Right so we have 3 rail track and basically my understanding of what we have now is one of the two outer rails is isolated into sections and used to control the signal lights. The concept of operation is when the train comes, the locomotive (or lighted cars) have some internal connection between the two outer rails, and so the isolated rail becomes grounded, providing the return for the lights or control relay or whatever....

In 3-rail which you apparently have, that "internal connection" is each steel wheel axle! 
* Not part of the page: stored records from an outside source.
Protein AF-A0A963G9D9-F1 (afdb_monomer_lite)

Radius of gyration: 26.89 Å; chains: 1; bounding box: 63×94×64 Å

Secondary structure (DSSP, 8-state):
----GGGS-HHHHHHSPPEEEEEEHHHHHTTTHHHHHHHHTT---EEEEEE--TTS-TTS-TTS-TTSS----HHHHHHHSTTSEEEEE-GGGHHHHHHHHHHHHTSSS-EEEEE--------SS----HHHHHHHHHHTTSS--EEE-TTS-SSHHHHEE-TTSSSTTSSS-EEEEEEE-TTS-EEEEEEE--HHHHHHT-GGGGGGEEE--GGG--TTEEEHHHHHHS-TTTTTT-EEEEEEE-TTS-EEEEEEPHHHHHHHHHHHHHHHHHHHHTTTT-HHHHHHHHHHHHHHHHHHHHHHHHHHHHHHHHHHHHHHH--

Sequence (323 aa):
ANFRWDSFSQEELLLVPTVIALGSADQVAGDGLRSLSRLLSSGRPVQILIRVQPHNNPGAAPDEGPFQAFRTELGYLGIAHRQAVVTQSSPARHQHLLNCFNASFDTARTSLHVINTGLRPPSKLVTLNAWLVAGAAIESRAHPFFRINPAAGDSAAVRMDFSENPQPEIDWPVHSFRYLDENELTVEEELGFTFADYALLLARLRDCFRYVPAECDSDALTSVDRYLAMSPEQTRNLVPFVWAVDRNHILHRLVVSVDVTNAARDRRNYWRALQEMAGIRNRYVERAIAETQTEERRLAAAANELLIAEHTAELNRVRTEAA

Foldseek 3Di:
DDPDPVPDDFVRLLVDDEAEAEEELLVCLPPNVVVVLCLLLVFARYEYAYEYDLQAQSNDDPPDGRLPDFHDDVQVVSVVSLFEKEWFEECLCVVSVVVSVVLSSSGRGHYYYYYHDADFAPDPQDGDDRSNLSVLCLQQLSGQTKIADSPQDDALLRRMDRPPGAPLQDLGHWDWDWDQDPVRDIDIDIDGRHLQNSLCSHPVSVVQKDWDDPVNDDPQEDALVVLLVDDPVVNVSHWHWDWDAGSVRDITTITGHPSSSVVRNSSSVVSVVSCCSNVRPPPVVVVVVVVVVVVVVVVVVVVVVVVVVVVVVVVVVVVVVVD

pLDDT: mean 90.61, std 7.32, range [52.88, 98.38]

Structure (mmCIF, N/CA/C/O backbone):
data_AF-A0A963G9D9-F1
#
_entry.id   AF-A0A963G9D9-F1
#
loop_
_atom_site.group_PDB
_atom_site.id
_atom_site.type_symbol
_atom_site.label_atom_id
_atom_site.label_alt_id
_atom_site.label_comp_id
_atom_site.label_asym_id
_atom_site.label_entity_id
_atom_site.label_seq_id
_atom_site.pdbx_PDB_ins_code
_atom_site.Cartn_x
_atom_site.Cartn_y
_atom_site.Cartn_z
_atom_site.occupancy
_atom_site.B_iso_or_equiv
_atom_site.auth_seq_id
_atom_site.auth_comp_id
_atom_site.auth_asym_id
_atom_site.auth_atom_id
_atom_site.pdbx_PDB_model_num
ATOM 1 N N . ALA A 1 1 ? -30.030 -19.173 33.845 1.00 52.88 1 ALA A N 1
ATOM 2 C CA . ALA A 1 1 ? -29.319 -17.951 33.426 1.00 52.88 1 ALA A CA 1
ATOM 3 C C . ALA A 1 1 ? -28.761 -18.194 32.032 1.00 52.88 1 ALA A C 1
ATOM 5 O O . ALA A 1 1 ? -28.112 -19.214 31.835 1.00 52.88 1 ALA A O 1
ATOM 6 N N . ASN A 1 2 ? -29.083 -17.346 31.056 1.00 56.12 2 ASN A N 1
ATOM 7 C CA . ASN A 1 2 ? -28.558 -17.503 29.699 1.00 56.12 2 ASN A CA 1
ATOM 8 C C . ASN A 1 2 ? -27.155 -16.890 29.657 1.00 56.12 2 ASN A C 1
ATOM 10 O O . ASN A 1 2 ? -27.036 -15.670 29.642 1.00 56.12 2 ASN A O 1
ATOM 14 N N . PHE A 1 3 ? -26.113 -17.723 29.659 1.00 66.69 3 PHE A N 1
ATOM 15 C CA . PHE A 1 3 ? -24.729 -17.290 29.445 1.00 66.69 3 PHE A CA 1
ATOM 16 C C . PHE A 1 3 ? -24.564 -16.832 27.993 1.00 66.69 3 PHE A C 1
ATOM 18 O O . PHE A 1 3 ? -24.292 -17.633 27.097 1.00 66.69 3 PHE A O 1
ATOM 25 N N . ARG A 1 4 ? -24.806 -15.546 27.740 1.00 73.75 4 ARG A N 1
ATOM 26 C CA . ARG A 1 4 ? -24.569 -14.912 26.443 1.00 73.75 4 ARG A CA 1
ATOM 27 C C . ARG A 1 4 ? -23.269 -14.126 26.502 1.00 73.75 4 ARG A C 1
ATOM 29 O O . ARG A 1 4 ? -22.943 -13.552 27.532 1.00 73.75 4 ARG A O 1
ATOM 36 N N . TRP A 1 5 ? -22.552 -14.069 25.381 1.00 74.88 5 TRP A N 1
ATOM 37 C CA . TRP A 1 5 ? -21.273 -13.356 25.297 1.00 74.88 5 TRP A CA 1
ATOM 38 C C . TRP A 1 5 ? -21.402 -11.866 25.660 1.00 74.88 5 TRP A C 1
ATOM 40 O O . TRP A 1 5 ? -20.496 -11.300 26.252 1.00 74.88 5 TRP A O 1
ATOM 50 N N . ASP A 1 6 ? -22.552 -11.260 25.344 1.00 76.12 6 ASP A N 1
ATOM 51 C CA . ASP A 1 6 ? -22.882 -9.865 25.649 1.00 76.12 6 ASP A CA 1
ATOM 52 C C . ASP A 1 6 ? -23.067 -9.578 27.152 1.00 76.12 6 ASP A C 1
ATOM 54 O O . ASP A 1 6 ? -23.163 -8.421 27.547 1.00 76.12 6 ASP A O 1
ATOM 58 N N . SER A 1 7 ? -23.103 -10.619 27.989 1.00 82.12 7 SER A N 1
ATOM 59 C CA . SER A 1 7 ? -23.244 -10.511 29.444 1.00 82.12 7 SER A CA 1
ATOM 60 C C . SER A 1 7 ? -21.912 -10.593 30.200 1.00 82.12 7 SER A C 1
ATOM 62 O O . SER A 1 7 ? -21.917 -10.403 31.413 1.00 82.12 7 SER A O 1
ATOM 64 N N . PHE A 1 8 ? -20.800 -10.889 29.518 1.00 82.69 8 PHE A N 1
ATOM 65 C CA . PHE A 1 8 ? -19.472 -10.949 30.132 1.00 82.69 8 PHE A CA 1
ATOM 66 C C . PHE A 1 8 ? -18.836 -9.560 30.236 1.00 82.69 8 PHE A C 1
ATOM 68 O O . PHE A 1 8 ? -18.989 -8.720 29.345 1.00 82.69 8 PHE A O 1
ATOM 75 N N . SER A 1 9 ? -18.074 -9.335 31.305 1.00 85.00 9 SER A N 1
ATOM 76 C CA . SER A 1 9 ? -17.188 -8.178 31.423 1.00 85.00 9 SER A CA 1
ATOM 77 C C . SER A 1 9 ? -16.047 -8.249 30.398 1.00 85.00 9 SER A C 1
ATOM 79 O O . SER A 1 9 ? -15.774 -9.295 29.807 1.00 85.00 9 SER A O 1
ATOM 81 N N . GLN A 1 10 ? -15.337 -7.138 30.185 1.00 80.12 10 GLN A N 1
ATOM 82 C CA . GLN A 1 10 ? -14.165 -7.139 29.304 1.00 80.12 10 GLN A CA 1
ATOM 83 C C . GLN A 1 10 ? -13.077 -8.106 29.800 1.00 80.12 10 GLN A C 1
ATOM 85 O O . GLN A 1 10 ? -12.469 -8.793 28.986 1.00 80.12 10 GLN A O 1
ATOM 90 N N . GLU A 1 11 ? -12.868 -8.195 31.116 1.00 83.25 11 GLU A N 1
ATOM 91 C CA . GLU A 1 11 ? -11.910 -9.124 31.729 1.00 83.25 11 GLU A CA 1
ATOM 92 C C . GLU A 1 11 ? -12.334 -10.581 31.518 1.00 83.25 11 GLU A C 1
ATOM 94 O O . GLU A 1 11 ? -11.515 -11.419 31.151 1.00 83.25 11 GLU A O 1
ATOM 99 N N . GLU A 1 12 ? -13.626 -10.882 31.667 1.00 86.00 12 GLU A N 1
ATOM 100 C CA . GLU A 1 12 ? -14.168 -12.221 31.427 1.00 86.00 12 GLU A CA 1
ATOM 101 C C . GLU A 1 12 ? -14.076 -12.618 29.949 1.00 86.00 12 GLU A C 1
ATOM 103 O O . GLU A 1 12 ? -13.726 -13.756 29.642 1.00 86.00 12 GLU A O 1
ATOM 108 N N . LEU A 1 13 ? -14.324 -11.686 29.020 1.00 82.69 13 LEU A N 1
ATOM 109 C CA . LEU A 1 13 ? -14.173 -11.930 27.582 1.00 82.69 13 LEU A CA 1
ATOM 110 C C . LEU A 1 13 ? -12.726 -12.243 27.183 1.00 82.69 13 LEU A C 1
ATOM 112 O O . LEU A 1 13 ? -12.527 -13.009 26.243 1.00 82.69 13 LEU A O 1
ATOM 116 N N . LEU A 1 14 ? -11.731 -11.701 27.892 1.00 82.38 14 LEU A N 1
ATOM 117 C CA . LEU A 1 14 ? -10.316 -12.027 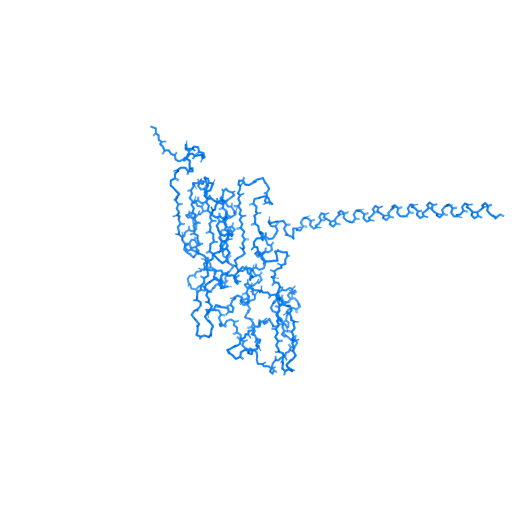27.670 1.00 82.38 14 LEU A CA 1
ATOM 118 C C . LEU A 1 14 ? -9.943 -13.438 28.156 1.00 82.38 14 LEU A C 1
ATOM 120 O O . LEU A 1 14 ? -8.953 -13.998 27.692 1.00 82.38 14 LEU A O 1
ATOM 124 N N . LEU A 1 15 ? -10.739 -14.039 29.048 1.00 84.00 15 LEU A N 1
ATOM 125 C CA . LEU A 1 15 ? -10.570 -15.433 29.480 1.00 84.00 15 LEU A CA 1
ATOM 126 C C . LEU A 1 15 ? -11.218 -16.436 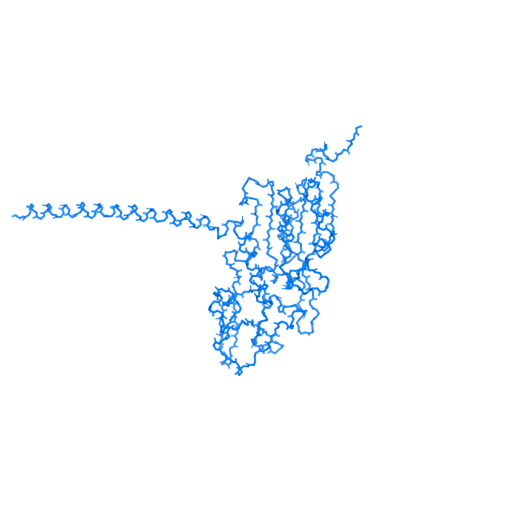28.513 1.00 84.00 15 LEU A C 1
ATOM 128 O O . LEU A 1 15 ? -10.935 -17.635 28.577 1.00 84.00 15 LEU A O 1
ATOM 132 N N . VAL A 1 16 ? -12.102 -15.972 27.623 1.00 81.94 16 VAL A N 1
ATOM 133 C CA . VAL A 1 16 ? -12.752 -16.825 26.622 1.00 81.94 16 VAL A CA 1
ATOM 134 C C . VAL A 1 16 ? -11.735 -17.211 25.538 1.00 81.94 16 VAL A C 1
ATOM 136 O O . VAL A 1 16 ? -10.997 -16.349 25.060 1.00 81.94 16 VAL A O 1
ATOM 139 N N . PRO A 1 17 ? -11.706 -18.482 25.083 1.00 84.06 17 PRO A N 1
ATOM 140 C CA . PRO A 1 17 ? -10.835 -18.896 23.990 1.00 84.06 17 PRO A CA 1
ATOM 141 C C . PRO A 1 17 ? -10.992 -18.012 22.748 1.00 84.06 17 PRO A C 1
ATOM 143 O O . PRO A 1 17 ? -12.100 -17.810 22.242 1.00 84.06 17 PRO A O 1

One issue with using current sensing for occupancy detection (e.g., for signals) are non-powered cars like freight or unlighted passenger cars.  Also, with LED passenger cars the current draw per car can be as low as 10 mA.  So in HO the wheels are electrically isolated so to use the current-sensing scheme you install special wheel axles with an embedded resistor to draw current between the outer rails.  I am not aware of anyone who makes such a wheel axle for 3-rail O-gauge.  Adding powered trucks with center-rail roller pickups on every unpowered car to install an internal load resistor would not win you points at the club.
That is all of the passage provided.